> [TASK ITEM] Return a copy of every line in the records that includes the word "Nuclear".
(SOURCE MATERIAL Opens)
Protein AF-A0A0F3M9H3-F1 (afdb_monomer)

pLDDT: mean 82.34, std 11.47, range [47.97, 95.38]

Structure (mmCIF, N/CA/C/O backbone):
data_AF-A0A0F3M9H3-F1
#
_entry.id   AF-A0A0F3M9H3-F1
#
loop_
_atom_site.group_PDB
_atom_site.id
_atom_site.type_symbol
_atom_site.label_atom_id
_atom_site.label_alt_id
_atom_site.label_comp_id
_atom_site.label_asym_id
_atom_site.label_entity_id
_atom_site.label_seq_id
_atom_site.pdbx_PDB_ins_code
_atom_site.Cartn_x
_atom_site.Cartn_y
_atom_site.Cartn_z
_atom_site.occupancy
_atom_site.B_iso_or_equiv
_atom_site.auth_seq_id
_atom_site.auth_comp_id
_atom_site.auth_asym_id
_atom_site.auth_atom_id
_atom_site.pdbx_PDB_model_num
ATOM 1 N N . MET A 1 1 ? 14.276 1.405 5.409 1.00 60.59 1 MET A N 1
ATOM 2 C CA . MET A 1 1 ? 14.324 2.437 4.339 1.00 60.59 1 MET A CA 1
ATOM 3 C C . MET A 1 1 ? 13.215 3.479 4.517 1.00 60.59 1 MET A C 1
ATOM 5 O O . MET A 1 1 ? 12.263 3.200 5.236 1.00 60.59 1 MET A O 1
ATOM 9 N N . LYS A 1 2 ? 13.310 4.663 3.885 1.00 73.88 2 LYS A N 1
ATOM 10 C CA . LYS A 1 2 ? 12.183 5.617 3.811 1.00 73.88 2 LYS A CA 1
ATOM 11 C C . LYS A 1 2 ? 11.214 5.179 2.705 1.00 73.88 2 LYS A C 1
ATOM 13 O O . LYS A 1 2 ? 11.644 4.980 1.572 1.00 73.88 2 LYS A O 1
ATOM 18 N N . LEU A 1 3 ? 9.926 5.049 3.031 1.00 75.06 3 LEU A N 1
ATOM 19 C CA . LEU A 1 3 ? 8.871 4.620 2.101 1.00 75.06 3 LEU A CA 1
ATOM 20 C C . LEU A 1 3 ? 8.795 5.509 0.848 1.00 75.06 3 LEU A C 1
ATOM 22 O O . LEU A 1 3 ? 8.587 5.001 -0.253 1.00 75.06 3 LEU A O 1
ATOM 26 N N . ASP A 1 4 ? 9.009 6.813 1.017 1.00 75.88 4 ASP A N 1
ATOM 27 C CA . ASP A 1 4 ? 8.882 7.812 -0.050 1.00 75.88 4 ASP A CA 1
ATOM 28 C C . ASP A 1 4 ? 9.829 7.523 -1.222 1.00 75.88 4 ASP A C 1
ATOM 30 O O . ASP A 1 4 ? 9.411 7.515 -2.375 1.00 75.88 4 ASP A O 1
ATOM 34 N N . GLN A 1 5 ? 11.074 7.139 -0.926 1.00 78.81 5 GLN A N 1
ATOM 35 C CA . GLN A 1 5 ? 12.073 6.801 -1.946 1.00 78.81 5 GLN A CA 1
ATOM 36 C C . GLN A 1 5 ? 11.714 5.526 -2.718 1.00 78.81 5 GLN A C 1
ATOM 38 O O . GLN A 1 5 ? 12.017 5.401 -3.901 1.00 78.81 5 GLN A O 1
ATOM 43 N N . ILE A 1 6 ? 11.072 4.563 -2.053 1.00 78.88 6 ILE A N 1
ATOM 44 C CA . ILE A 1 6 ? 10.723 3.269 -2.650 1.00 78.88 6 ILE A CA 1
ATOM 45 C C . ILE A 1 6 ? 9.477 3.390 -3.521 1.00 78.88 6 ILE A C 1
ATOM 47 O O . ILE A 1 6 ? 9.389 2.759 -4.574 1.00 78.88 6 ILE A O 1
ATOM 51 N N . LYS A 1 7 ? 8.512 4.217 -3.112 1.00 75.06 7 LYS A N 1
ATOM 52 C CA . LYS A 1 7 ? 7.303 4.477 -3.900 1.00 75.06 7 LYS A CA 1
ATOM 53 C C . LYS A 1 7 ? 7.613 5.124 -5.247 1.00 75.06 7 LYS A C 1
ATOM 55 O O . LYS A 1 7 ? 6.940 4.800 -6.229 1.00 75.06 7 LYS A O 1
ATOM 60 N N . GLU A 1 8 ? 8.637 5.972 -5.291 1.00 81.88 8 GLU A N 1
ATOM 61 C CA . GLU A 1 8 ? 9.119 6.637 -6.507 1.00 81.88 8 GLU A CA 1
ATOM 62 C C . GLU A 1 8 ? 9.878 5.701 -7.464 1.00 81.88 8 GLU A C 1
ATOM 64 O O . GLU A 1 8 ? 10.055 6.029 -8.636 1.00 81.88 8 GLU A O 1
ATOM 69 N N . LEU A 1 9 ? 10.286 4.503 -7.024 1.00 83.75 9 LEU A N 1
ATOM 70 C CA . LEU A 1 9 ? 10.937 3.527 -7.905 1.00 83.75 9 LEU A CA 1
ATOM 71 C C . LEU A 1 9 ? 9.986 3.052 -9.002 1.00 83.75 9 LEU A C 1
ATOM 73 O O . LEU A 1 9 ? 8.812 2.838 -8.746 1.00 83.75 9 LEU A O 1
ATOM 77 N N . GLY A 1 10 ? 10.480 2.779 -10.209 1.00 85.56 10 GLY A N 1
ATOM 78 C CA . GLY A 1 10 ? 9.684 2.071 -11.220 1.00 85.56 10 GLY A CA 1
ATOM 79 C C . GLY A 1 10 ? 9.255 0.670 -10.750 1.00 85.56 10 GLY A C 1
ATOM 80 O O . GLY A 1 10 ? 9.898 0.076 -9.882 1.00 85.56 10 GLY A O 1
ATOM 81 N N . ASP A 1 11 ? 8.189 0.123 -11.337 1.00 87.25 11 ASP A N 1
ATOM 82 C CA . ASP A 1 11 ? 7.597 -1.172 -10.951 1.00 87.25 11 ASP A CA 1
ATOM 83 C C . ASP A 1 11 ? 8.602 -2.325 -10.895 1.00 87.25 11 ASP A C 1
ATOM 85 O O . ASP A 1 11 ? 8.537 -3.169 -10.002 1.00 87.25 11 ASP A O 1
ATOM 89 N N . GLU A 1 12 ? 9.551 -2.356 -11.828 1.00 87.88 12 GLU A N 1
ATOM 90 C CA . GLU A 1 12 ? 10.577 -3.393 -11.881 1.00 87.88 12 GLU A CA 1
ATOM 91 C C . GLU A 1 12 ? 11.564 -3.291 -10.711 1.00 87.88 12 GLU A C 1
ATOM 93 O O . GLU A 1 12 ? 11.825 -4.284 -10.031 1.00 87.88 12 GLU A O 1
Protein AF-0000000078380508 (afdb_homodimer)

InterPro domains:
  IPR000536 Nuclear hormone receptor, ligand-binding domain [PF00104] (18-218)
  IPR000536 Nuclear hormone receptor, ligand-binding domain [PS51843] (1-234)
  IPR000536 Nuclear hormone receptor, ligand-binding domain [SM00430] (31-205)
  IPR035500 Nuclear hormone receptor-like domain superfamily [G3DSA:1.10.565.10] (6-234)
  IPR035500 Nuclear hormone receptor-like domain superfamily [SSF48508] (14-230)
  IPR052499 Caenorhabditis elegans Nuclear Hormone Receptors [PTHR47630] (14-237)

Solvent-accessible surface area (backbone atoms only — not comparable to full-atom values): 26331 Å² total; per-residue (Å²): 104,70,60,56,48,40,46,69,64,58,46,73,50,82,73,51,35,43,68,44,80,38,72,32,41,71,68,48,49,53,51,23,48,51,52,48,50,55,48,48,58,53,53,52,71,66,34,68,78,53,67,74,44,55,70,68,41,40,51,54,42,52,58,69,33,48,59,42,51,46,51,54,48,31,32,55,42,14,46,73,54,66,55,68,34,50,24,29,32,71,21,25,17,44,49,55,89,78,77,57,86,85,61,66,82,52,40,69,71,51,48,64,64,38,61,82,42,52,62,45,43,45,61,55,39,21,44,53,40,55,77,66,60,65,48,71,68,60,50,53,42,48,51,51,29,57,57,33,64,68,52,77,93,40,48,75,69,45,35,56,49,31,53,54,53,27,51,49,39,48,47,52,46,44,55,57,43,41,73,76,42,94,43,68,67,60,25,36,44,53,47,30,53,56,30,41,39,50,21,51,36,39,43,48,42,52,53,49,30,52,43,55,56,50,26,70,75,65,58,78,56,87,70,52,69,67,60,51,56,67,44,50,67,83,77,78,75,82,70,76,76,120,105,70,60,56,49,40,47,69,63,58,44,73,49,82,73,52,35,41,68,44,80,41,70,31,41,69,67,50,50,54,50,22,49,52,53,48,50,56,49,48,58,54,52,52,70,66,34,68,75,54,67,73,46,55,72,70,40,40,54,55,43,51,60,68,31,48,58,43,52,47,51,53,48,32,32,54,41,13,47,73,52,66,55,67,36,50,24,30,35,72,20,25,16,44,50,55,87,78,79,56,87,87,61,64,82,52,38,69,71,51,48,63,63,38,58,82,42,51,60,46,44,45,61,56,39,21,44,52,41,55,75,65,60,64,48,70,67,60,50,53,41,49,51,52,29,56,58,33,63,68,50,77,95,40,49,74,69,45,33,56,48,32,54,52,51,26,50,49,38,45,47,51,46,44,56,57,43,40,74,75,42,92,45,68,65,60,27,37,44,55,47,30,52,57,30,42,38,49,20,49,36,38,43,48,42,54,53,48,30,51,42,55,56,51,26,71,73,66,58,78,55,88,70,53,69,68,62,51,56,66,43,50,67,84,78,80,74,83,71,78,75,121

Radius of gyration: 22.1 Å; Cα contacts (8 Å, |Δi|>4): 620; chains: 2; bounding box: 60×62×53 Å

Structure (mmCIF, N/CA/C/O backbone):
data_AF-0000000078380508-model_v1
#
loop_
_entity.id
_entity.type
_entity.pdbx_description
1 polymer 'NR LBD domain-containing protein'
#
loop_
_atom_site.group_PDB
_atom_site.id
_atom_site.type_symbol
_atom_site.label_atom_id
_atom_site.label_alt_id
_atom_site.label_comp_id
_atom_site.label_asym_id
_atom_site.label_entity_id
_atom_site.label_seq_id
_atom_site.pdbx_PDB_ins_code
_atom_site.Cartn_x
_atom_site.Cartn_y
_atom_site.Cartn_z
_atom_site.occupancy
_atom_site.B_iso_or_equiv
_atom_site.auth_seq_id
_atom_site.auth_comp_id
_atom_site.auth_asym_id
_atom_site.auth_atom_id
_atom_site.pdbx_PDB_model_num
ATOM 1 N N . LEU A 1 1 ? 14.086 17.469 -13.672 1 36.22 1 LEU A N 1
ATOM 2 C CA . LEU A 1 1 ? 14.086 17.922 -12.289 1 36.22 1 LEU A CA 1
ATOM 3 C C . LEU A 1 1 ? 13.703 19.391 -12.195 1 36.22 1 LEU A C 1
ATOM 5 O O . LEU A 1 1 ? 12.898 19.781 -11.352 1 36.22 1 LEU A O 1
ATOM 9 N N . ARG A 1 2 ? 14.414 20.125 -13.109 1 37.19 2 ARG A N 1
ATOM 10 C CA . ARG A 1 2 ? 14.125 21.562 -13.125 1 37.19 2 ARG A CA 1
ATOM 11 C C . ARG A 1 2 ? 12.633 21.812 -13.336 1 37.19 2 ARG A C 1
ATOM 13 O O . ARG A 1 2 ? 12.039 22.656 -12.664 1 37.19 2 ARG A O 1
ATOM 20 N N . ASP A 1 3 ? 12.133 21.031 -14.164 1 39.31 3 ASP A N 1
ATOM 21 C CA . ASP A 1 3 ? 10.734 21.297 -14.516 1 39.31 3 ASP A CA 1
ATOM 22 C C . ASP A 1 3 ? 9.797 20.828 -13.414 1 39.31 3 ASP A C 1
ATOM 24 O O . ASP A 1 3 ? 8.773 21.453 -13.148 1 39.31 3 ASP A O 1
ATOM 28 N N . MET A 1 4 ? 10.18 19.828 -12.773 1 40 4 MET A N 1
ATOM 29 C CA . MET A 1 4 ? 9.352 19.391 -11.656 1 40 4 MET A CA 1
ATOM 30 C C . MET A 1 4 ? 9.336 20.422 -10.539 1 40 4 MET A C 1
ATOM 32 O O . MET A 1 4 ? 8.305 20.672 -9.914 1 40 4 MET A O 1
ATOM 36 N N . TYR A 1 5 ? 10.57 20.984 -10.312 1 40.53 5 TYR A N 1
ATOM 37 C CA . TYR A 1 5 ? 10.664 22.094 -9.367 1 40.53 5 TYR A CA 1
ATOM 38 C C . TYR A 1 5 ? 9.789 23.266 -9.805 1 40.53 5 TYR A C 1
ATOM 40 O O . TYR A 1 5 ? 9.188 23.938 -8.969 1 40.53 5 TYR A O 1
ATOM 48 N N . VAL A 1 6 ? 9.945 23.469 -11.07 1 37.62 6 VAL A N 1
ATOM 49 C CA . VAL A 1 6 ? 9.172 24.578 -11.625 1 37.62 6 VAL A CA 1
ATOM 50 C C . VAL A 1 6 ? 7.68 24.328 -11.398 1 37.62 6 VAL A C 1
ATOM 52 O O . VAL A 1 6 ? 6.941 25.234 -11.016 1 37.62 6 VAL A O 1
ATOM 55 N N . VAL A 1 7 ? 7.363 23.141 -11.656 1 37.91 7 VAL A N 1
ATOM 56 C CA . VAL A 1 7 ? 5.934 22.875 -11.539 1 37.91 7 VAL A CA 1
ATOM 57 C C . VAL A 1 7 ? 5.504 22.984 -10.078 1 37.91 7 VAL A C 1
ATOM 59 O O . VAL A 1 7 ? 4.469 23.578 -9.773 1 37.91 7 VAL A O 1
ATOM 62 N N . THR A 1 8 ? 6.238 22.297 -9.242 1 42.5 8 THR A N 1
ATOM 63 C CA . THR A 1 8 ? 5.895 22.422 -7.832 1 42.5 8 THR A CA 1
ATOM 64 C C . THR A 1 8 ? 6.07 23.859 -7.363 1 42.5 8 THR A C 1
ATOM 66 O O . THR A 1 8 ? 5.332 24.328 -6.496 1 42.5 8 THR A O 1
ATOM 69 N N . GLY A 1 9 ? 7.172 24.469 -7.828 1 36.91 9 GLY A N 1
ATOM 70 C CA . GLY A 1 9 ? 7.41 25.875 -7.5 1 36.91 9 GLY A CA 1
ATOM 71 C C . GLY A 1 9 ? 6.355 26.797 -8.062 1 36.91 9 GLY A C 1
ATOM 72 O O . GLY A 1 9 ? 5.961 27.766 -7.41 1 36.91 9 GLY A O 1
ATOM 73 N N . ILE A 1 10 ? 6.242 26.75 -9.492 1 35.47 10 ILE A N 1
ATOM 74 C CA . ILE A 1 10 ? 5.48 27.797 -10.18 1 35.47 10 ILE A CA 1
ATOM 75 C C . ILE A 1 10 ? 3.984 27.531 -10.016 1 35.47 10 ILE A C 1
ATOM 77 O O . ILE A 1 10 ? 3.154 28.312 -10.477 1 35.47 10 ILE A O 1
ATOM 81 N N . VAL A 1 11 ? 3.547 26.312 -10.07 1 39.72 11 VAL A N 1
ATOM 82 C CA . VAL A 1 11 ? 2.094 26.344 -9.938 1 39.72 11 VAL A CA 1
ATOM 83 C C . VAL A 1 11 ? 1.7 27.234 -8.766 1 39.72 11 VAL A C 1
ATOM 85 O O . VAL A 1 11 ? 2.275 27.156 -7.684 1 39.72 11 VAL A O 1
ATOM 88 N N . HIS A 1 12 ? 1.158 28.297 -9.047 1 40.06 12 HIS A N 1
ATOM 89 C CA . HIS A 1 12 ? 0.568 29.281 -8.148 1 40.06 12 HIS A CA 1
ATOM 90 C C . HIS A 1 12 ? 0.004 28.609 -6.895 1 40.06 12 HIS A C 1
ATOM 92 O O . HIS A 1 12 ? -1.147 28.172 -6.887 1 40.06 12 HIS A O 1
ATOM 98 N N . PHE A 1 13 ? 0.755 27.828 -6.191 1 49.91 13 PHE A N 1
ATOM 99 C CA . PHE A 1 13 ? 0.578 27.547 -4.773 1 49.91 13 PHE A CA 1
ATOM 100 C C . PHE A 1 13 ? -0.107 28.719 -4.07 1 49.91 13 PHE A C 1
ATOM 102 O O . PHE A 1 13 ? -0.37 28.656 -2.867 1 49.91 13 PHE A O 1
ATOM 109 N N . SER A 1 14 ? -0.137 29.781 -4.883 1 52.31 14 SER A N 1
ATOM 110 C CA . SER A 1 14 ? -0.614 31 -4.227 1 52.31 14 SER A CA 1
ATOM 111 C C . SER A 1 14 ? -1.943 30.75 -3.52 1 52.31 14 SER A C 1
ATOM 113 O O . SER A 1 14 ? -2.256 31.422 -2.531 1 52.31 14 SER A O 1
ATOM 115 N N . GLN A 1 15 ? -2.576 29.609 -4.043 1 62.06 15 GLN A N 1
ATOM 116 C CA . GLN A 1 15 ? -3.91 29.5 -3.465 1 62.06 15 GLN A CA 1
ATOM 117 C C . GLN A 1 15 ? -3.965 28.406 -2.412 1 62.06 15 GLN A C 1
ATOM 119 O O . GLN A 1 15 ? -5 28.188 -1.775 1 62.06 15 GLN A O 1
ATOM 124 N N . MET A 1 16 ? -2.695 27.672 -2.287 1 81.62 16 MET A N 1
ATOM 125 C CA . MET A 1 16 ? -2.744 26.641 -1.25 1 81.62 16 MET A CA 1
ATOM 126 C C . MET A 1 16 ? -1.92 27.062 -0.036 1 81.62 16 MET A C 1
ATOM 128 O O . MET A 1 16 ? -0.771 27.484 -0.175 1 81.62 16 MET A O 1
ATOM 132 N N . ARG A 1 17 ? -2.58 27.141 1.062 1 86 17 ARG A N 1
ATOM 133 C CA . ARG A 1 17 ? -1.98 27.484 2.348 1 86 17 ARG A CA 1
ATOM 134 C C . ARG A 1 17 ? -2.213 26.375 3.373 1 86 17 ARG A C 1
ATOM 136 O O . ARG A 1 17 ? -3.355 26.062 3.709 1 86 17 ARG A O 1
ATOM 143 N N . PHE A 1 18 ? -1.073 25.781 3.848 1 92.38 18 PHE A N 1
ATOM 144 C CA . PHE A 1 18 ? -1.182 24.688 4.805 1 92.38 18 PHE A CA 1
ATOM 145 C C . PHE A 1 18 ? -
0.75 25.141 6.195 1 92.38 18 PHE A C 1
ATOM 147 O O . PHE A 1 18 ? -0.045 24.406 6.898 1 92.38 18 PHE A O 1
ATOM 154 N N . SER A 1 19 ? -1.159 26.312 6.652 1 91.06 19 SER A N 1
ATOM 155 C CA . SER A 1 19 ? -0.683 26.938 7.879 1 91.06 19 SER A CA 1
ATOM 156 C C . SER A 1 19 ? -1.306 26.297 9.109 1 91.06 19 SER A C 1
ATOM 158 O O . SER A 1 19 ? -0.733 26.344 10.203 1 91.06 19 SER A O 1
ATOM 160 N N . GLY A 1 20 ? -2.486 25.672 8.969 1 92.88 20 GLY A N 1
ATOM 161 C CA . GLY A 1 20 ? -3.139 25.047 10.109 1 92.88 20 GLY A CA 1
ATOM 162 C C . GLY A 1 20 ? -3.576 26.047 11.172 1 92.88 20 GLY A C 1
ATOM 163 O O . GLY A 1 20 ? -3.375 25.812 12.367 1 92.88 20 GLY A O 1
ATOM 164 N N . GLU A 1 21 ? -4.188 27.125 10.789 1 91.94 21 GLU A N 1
(SOURCE MATERIAL Closes)
> [RESULT OF THE TASK]
  IPR000536 Nuclear hormone receptor, ligand-binding domain [PF00104] (18-218)
  IPR000536 Nuclear hormone receptor, ligand-binding domain [PS51843] (1-234)
  IPR000536 Nuclear hormone receptor, ligand-binding domain [SM00430] (31-205)
  IPR035500 Nuclear hormone receptor-like domain superfamily [G3DSA:1.10.565.10] (6-234)
  IPR035500 Nuclear hormone receptor-like domain superfamily [SSF48508] (14-230)
  IPR052499 Caenorhabditis elegans Nuclear Hormone Receptors [PTHR47630] (14-237)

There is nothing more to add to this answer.